What you will do - The lines to extract run from the first line of the entries through the line that contains "ATOM 9 N N ."; reproduce exactly those lines and no others.

Data to process -
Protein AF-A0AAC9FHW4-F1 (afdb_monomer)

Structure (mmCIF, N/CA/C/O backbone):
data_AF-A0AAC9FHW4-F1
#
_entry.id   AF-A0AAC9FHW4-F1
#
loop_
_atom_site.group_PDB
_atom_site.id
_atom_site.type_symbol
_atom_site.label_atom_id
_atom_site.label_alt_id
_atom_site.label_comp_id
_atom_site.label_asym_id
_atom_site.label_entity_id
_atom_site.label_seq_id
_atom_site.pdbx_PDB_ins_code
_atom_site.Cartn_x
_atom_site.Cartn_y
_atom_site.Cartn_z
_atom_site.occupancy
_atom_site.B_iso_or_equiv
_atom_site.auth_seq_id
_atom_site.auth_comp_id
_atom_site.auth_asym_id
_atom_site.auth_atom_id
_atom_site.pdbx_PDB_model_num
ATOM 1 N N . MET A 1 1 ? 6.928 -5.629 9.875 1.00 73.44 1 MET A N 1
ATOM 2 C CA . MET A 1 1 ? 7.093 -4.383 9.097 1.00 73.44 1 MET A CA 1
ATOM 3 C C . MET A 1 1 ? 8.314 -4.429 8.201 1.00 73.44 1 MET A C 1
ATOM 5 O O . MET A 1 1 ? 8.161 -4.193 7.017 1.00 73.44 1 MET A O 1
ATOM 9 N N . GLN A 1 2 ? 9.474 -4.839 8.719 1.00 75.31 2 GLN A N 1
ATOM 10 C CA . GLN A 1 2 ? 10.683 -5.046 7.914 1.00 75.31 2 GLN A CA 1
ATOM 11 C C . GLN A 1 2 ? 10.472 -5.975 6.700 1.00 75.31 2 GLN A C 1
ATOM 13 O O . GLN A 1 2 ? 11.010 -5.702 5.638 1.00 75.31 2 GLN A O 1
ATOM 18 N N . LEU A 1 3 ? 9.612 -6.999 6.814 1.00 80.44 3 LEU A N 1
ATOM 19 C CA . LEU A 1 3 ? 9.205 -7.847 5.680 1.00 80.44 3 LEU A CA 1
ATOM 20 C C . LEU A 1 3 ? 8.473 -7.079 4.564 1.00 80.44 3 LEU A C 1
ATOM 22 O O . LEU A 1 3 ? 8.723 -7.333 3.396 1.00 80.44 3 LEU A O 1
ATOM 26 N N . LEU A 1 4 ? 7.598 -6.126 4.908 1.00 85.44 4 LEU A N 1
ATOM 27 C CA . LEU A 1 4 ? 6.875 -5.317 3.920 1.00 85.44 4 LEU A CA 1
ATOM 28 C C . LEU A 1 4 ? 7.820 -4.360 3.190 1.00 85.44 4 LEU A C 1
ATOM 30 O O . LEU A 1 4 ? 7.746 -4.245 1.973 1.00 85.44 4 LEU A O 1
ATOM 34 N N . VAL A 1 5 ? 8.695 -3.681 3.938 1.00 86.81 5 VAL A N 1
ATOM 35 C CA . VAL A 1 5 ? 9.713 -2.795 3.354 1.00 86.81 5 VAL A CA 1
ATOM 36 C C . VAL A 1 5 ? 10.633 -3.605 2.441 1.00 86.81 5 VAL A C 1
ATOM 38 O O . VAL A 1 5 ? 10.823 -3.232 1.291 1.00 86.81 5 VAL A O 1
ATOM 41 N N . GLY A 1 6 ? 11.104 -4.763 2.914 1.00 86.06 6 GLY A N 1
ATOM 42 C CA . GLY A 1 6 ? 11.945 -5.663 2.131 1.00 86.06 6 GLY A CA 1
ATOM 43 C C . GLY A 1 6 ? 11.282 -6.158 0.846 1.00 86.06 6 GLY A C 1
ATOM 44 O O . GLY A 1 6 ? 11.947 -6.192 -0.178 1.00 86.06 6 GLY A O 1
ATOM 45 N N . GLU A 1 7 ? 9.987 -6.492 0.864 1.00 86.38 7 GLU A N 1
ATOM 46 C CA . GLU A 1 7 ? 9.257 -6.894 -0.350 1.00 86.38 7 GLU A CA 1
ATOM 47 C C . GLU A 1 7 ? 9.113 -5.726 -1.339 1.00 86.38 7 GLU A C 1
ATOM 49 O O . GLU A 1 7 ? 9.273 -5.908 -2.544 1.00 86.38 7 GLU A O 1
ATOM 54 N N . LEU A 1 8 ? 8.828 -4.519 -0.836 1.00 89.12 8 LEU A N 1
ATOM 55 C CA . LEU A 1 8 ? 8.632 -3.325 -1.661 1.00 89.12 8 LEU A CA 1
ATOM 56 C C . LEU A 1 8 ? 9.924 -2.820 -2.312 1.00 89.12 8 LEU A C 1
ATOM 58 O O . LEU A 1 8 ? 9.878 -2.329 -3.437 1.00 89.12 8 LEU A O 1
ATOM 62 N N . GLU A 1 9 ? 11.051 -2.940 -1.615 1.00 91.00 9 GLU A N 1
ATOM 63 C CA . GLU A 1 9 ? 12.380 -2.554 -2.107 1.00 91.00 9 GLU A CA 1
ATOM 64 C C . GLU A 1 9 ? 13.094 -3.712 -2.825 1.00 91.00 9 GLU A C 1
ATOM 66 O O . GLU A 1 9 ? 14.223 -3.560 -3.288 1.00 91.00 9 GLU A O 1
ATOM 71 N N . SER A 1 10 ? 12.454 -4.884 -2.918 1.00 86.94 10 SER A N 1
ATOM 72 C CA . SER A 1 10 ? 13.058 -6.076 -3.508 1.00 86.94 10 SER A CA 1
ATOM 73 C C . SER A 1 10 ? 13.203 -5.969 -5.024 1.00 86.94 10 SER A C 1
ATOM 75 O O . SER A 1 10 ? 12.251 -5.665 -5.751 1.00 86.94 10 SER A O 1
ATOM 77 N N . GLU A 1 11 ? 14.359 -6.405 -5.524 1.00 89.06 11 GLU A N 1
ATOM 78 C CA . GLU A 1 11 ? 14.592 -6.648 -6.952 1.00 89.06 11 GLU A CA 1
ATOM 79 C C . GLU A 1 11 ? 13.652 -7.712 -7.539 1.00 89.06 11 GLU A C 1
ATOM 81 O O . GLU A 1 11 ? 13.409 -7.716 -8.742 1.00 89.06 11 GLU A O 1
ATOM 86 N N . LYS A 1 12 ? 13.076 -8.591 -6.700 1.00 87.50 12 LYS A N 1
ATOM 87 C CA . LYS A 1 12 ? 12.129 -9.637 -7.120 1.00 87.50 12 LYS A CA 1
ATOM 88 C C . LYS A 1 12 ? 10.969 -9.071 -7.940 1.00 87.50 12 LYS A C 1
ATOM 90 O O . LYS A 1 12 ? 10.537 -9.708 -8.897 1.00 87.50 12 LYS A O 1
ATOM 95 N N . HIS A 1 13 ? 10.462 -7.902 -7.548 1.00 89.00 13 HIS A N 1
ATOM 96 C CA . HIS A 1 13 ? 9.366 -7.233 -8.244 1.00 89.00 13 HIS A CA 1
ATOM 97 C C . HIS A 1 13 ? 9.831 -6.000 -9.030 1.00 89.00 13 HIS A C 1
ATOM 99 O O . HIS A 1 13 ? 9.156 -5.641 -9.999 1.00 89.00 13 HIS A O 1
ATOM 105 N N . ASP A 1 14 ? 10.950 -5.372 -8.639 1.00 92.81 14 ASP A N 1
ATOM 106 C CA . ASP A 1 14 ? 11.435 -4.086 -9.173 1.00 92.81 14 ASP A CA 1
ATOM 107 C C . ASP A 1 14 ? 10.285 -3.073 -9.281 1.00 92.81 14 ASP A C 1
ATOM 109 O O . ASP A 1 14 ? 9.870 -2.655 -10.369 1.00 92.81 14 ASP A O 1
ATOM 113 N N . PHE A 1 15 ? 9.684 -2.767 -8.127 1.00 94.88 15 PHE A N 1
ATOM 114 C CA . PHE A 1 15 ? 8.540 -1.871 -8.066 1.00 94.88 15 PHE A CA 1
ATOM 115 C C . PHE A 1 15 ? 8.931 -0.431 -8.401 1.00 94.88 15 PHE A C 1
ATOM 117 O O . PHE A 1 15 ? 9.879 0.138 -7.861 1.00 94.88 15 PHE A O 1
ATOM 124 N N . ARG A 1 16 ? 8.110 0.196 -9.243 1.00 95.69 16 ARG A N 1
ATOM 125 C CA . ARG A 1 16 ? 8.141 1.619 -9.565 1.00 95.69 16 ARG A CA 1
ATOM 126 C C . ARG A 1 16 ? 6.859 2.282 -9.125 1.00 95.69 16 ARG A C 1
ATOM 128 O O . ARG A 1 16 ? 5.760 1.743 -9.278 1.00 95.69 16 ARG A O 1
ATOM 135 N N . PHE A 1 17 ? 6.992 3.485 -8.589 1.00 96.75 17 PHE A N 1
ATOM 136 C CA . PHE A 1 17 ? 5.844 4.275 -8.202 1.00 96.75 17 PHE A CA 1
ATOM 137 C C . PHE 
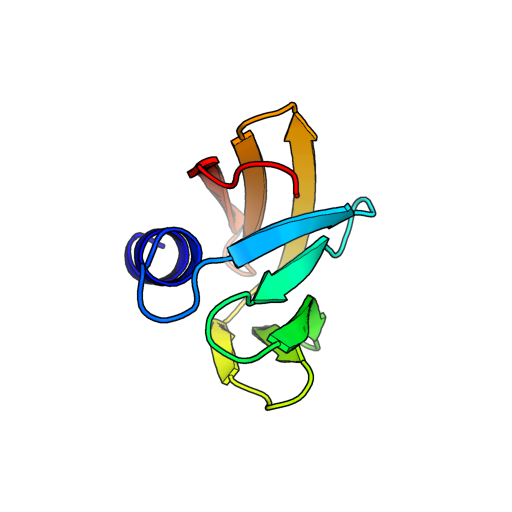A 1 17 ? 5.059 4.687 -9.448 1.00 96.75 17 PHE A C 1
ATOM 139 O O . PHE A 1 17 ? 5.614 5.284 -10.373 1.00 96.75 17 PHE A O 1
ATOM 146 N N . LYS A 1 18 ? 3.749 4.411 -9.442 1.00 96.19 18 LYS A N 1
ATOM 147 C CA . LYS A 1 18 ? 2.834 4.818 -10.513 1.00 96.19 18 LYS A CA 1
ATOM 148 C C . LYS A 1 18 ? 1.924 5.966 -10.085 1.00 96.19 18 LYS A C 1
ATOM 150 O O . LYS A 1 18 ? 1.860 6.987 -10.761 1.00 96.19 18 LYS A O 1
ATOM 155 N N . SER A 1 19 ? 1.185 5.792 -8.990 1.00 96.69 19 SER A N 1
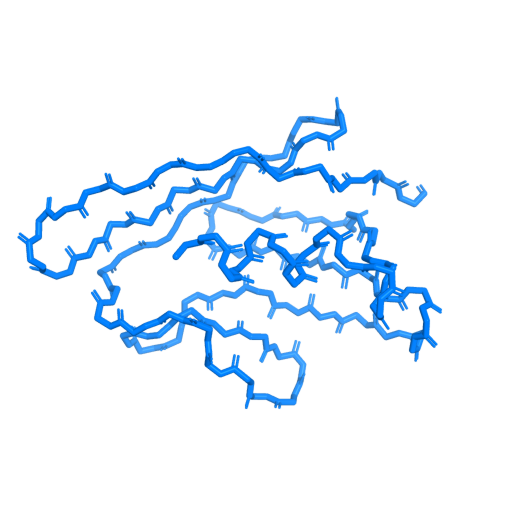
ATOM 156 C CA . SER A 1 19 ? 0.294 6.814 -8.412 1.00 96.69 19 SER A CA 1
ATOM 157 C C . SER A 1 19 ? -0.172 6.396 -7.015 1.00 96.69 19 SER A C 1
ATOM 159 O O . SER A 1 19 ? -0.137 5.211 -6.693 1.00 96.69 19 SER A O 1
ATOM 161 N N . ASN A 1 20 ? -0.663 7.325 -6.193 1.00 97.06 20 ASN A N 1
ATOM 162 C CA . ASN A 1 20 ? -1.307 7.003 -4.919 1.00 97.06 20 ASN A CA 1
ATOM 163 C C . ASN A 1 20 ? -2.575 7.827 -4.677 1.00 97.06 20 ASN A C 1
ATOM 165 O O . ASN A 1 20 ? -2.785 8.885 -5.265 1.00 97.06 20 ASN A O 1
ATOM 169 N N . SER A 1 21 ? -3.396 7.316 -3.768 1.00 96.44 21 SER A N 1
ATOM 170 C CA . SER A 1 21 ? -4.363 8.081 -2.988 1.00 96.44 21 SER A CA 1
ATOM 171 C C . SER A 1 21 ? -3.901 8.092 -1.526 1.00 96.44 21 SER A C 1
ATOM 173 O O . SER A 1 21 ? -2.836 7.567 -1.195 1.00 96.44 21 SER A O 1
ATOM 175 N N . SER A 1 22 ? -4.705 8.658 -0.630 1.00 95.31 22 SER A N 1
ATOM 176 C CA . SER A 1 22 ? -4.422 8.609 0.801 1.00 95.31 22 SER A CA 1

Answer section -
Protein AF-A0AAC9FHW4-F1 (afdb_monomer)

Structure (mmCIF, N/CA/C/O backbone):
data_AF-A0AAC9FHW4-F1
#
_entry.id   AF-A0AAC9FHW4-F1
#
loop_
_atom_site.group_PDB
_atom_site.id
_atom_site.type_symbol
_atom_site.label_atom_id
_atom_site.label_alt_id
_atom_site.label_comp_id
_atom_site.label_asym_id
_atom_site.label_entity_id
_atom_site.label_seq_id
_atom_site.pdbx_PDB_ins_code
_atom_site.Cartn_x
_atom_site.Cartn_y
_atom_site.Cartn_z
_atom_site.occupancy
_atom_site.B_iso_or_equiv
_atom_site.auth_seq_id
_atom_site.auth_comp_id
_atom_site.auth_asym_id
_atom_site.auth_atom_id
_atom_site.pdbx_PDB_model_num
ATOM 1 N N . MET A 1 1 ? 6.928 -5.629 9.875 1.00 73.44 1 MET A N 1
ATOM 2 C CA . MET A 1 1 ? 7.093 -4.383 9.097 1.00 73.44 1 MET A CA 1
ATOM 3 C C . MET A 1 1 ? 8.314 -4.429 8.201 1.00 73.44 1 MET A C 1
ATOM 5 O O . MET A 1 1 ? 8.161 -4.193 7.017 1.00 73.44 1 MET A O 1
ATOM 9 N N . GLN A 1 2 ? 9.474 -4.839 8.719 1.00 75.31 2 GLN A N 1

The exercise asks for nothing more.